Sample Opening Script

Hello, everyone, and welcome to the [organization’s name] “[webinar name]” webinar. My name is [name], and I’m [role] with [organization’s name]. I use [they/them, she/her, he/him, etc.] pronouns, and I am a [2-3 sentence visual description that briefly describes your physical features on screen and what you are wearing].

On the screen, you have a title slide text that reads “[Name of webinar].” [Describe anything else on the screen, including logos, speakers’ contact information, etc.]

I am first going to start with a few accessibility and technical support reminders, and then we’ll get started.

[Example language if you are recording/will share the recording/slides: First and foremost, this training is being recorded and an archive of today’s conversation will be available in the coming weeks. In addition to the recording, you will also receive an accessible slide deck of the presentation used today. Be on the lookout for these items in your email in the coming weeks.]

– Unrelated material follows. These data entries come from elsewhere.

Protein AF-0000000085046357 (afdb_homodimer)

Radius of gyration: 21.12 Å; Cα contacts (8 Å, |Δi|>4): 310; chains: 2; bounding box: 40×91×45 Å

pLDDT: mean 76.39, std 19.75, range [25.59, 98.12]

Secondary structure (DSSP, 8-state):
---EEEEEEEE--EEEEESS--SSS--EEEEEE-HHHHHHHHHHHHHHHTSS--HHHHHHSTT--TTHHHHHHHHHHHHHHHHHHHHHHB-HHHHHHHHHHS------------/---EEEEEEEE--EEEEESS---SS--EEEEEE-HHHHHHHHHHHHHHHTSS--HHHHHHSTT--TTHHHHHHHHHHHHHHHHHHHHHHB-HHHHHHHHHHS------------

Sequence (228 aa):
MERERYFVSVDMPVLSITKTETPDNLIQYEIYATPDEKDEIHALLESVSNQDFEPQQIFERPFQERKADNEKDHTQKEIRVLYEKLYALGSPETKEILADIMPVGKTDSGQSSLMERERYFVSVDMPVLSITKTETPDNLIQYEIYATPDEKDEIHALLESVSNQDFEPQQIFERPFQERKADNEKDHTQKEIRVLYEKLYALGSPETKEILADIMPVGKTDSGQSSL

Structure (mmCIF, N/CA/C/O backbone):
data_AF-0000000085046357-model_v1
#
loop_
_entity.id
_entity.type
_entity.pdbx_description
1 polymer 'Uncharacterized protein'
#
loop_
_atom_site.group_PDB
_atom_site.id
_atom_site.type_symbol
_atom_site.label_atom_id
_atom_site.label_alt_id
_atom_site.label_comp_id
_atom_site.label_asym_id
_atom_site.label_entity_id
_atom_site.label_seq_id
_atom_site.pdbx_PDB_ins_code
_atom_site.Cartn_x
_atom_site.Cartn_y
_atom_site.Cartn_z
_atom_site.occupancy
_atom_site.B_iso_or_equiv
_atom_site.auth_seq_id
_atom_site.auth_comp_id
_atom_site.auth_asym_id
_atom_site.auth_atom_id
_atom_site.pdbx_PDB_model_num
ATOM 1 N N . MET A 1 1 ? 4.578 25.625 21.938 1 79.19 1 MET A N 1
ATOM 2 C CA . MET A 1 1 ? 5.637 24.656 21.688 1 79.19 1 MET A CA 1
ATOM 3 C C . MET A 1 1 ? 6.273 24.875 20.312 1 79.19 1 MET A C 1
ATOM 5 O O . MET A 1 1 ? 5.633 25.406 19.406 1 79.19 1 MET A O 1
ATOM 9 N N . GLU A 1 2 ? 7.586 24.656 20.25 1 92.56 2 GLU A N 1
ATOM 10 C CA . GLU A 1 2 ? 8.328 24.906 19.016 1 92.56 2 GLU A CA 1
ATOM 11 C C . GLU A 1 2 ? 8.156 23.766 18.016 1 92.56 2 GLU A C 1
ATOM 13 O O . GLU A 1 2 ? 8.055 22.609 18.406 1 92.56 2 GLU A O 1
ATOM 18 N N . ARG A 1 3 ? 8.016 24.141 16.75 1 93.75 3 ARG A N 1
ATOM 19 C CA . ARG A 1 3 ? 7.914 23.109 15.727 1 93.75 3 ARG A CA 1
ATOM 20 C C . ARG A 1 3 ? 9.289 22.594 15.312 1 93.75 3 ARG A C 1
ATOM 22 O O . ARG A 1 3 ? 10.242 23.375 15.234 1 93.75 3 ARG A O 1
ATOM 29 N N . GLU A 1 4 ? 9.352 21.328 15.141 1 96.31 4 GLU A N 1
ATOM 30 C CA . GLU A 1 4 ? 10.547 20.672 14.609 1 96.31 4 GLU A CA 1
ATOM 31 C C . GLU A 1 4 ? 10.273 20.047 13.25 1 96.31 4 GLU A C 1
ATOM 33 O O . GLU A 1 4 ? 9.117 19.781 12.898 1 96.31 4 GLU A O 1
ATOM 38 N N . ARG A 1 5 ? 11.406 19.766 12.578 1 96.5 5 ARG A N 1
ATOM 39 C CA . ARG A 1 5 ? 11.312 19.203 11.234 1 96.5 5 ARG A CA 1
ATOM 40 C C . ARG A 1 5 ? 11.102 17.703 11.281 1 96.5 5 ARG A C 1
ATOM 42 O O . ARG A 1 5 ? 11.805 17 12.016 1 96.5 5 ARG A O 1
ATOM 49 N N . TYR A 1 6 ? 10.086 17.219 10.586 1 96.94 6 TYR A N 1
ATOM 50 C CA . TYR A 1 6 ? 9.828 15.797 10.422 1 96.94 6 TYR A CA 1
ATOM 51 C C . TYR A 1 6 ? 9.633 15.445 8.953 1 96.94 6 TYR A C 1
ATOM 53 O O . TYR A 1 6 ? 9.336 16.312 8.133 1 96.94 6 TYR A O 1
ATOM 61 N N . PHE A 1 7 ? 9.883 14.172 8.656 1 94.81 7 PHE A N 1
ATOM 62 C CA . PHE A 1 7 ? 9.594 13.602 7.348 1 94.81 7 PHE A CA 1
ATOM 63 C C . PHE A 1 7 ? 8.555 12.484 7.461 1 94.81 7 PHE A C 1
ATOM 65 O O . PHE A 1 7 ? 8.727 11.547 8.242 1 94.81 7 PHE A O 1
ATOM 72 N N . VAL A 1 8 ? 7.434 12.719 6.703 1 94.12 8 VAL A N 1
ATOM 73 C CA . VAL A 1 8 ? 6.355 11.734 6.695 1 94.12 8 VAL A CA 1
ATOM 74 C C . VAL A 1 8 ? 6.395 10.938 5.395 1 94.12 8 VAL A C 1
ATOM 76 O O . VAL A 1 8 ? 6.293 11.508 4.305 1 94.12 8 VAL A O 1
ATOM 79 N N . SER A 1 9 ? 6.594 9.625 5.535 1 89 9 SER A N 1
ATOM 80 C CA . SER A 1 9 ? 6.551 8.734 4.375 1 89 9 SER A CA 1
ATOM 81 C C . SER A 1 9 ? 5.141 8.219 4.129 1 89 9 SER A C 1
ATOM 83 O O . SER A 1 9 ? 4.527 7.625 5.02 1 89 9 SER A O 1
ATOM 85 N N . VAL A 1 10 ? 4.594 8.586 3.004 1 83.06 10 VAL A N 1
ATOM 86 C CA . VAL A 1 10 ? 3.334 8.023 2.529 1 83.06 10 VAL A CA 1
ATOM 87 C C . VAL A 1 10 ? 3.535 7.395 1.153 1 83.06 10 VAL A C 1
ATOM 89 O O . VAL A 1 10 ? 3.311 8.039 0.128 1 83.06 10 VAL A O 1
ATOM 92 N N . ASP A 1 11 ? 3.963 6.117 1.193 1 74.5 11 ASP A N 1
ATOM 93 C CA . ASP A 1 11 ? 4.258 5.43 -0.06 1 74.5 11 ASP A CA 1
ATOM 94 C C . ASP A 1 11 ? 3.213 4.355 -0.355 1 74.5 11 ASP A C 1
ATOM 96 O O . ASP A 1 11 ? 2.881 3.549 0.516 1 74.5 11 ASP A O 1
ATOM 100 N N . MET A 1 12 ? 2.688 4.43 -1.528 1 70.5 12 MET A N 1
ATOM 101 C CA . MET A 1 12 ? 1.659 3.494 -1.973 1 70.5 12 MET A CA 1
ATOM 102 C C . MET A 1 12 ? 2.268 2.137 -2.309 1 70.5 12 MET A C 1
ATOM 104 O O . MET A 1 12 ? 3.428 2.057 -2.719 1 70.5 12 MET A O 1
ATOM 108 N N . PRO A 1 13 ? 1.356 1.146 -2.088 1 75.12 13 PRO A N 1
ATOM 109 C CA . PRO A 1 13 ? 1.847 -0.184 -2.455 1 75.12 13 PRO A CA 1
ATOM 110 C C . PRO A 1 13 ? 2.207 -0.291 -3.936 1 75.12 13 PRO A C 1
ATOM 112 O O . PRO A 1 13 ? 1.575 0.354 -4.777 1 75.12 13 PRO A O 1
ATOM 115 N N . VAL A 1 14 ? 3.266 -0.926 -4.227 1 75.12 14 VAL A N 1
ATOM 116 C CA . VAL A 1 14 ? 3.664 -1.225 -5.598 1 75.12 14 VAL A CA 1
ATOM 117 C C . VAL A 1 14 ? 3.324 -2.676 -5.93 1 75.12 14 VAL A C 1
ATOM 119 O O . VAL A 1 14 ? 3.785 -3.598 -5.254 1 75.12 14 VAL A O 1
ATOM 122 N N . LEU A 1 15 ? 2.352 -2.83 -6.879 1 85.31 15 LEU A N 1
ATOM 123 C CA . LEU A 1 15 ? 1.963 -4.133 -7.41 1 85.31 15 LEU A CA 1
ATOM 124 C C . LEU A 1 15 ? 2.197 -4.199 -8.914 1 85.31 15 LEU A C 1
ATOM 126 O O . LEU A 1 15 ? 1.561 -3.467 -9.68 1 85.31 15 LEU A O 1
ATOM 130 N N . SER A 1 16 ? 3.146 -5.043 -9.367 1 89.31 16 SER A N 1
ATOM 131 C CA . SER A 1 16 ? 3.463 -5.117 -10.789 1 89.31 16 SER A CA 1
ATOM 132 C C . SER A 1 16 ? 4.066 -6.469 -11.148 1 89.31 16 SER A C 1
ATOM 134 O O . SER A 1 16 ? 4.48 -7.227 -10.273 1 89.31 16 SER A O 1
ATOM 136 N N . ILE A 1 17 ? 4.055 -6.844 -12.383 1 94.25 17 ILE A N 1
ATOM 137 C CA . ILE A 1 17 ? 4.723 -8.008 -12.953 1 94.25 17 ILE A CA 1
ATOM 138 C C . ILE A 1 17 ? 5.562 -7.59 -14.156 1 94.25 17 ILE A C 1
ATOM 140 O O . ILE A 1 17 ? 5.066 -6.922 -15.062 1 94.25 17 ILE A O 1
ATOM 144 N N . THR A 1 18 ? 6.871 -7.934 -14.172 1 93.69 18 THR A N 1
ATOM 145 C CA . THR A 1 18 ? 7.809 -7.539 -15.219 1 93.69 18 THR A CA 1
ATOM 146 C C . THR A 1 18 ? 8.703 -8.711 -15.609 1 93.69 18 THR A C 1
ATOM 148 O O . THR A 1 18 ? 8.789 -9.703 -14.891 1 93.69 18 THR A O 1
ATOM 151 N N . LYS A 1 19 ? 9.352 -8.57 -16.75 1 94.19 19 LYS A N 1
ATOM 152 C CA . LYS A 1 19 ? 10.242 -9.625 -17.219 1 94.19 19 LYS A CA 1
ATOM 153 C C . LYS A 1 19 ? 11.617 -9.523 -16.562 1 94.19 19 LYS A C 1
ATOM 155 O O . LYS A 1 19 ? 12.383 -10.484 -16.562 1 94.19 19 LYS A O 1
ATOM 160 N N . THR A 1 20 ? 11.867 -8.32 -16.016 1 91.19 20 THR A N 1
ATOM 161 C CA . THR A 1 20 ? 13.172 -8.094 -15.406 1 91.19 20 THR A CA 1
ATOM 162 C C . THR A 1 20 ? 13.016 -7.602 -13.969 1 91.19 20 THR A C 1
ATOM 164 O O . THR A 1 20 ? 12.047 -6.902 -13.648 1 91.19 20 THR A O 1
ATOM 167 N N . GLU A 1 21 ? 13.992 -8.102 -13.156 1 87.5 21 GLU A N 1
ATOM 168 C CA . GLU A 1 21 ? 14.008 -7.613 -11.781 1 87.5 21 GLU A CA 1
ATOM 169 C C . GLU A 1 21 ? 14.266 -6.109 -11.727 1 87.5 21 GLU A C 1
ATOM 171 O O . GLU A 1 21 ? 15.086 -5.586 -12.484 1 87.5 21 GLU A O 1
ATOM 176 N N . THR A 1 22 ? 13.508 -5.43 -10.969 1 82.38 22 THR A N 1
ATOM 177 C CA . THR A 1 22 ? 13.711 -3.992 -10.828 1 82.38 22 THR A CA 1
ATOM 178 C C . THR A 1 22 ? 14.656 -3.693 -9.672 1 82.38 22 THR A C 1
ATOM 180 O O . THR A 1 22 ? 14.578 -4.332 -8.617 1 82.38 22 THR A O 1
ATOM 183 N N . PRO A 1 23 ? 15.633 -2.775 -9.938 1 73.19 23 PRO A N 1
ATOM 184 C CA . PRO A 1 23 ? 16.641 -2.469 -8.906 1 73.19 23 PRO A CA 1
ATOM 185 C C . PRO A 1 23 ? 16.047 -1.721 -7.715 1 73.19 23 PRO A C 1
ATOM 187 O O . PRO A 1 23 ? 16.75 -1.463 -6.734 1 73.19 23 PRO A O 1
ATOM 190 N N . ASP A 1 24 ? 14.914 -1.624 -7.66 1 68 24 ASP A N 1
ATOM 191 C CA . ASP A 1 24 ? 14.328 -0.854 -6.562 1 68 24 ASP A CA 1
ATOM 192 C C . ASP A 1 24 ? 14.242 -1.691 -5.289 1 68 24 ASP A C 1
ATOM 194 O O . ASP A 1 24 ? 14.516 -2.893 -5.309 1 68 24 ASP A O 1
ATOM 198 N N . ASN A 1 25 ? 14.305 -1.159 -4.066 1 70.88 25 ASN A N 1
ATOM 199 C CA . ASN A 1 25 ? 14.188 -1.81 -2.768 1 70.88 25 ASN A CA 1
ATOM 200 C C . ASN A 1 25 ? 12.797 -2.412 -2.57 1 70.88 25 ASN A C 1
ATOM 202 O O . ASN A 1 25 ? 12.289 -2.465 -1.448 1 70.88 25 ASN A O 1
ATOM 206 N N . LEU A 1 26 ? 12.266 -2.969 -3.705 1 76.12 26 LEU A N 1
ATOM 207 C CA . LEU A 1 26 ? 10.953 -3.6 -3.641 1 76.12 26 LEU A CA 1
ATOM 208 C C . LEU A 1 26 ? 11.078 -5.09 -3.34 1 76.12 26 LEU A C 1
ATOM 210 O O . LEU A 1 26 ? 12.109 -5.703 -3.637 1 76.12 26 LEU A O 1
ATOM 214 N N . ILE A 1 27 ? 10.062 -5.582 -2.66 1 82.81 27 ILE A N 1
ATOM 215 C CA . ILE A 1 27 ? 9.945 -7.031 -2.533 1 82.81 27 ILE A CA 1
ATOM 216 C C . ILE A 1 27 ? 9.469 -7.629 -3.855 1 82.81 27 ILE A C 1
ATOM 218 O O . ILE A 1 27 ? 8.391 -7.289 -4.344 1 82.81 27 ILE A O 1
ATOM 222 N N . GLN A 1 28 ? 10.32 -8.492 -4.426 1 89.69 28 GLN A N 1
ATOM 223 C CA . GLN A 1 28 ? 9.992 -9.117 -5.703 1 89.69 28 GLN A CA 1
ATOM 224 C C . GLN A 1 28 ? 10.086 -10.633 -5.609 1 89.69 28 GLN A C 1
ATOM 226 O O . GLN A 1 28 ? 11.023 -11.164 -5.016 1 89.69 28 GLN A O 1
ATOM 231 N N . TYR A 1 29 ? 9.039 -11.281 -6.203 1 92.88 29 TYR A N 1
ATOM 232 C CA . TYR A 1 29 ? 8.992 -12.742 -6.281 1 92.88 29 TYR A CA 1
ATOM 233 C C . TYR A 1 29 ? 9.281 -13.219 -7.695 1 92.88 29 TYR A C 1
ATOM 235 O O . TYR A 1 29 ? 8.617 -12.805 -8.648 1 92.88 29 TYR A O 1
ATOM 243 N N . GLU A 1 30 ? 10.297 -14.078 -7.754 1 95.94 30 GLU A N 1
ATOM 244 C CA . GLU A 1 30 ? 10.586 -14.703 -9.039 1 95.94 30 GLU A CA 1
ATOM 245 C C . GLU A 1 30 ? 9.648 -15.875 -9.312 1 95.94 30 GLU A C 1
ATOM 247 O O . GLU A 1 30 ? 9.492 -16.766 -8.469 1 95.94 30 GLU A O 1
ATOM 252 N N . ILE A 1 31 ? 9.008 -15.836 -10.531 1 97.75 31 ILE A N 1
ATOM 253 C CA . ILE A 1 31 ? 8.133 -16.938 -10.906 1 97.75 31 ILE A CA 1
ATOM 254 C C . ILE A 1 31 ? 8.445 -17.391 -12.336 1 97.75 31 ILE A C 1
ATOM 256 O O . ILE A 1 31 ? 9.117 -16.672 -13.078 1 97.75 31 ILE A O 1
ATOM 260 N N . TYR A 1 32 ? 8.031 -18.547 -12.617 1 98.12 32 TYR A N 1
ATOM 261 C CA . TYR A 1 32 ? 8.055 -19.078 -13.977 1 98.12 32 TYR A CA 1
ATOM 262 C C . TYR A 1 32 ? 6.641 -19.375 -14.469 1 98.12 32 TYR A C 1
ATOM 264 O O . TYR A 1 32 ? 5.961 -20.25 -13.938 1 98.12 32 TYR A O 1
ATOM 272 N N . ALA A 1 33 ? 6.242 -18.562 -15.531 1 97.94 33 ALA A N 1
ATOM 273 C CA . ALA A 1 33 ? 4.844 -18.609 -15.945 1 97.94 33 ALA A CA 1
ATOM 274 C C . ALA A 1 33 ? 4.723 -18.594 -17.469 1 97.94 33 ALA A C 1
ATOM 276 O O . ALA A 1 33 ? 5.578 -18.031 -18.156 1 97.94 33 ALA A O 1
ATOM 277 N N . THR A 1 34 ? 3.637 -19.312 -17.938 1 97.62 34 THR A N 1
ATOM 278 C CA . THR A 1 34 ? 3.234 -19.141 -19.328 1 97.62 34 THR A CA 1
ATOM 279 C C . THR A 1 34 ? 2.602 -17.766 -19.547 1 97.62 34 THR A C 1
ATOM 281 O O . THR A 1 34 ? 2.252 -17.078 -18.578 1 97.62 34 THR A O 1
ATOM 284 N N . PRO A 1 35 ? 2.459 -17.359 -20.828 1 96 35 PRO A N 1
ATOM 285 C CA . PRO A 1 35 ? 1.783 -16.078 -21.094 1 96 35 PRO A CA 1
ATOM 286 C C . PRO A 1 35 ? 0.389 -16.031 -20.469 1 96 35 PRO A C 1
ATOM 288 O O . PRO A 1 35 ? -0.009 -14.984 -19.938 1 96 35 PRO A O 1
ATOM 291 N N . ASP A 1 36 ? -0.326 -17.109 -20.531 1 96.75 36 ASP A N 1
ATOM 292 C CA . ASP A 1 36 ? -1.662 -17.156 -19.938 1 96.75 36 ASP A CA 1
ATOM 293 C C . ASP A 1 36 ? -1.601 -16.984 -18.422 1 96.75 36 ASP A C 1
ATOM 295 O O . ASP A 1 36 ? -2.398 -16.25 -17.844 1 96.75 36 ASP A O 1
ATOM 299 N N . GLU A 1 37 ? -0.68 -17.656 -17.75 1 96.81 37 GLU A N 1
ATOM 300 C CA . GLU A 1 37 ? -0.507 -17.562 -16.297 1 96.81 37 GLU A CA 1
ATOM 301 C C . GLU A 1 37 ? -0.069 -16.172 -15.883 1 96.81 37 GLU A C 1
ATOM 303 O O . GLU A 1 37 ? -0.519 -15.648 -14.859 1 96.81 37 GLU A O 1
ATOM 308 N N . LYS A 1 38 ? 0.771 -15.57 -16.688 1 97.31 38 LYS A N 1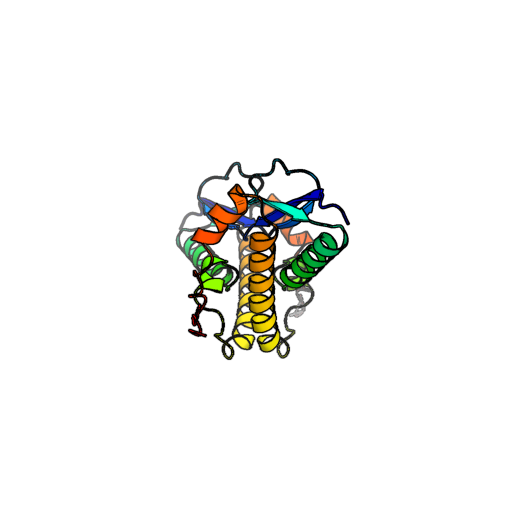
ATOM 309 C CA . LYS A 1 38 ? 1.195 -14.188 -16.453 1 97.31 38 LYS A CA 1
ATOM 310 C C . LYS A 1 38 ? 0.006 -13.234 -16.5 1 97.31 38 LYS A C 1
ATOM 312 O O . LYS A 1 38 ? -0.111 -12.344 -15.656 1 97.31 38 LYS A O 1
ATOM 317 N N . ASP A 1 39 ? -0.814 -13.422 -17.484 1 96.5 39 ASP A N 1
ATOM 318 C CA . ASP A 1 39 ? -2.002 -12.586 -17.625 1 96.5 39 ASP A CA 1
ATOM 319 C C . ASP A 1 39 ? -2.924 -12.734 -16.406 1 96.5 39 ASP A C 1
ATOM 321 O O . ASP A 1 39 ? -3.543 -11.766 -15.969 1 96.5 39 ASP A O 1
ATOM 325 N N . GLU A 1 40 ? -3.033 -13.945 -15.914 1 96 40 GLU A N 1
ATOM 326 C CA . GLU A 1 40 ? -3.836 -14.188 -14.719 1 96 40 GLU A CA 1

[Example language if you have captioning: Today, we have [CART/auto] captions available through [organization/provider]. [Share how to access the captions. Example language if on Zoom: “If you’re joining on your computer, you can access the captions via the “show captions” CC button on the navigation bar at the bottom of your Zoom screen. Click once to show subtitles on Zoom. You can edit the font size and text color via the “Subtitle Settings” button accessed via the small carrot within the CC button. A screenshot on screen shows the Zoom navigation bar that sits at the bottom of the screen with the “Show captions” button outlined.”]

[Example language if you have ASL interpretation and sharing screen: We also have American Sign Language (ASL) interpretation. Today’s ASL interpreters are [name] and [name], who have already been spotlighted. To adjust the size of the slides and speakers/interpreters in Zoom, drag the divider that separates them from the slides to the left or right.

If you can’t access the ASL interpreters, please let us know in chat. If the chat is not accessible to you, please email your questions to [email].]

To ask or respond to questions, [share how to engage with the event. Example language: please use the “raise your hand” button on the bottom of your Zoom screen, type in chat, or simply unmute yourself and jump in the conversation at an appropriate time. If the chat is not accessible to you, please email your questions to [email].]

Please raise your hand or type in chat for technical assistance or to alert us to an issue, such as letting us know to slow down.

Some friendly reminders regarding accessibility during this event:

  • Please identify yourself before speaking
    • “This is [name], and I was wondering…”
  • Please don’t talk over others and keep yourself on mute when not talking.
    • If you are having trouble with your mute button, we will help you mute.

Please define any acronyms you may use so we all are on the same page.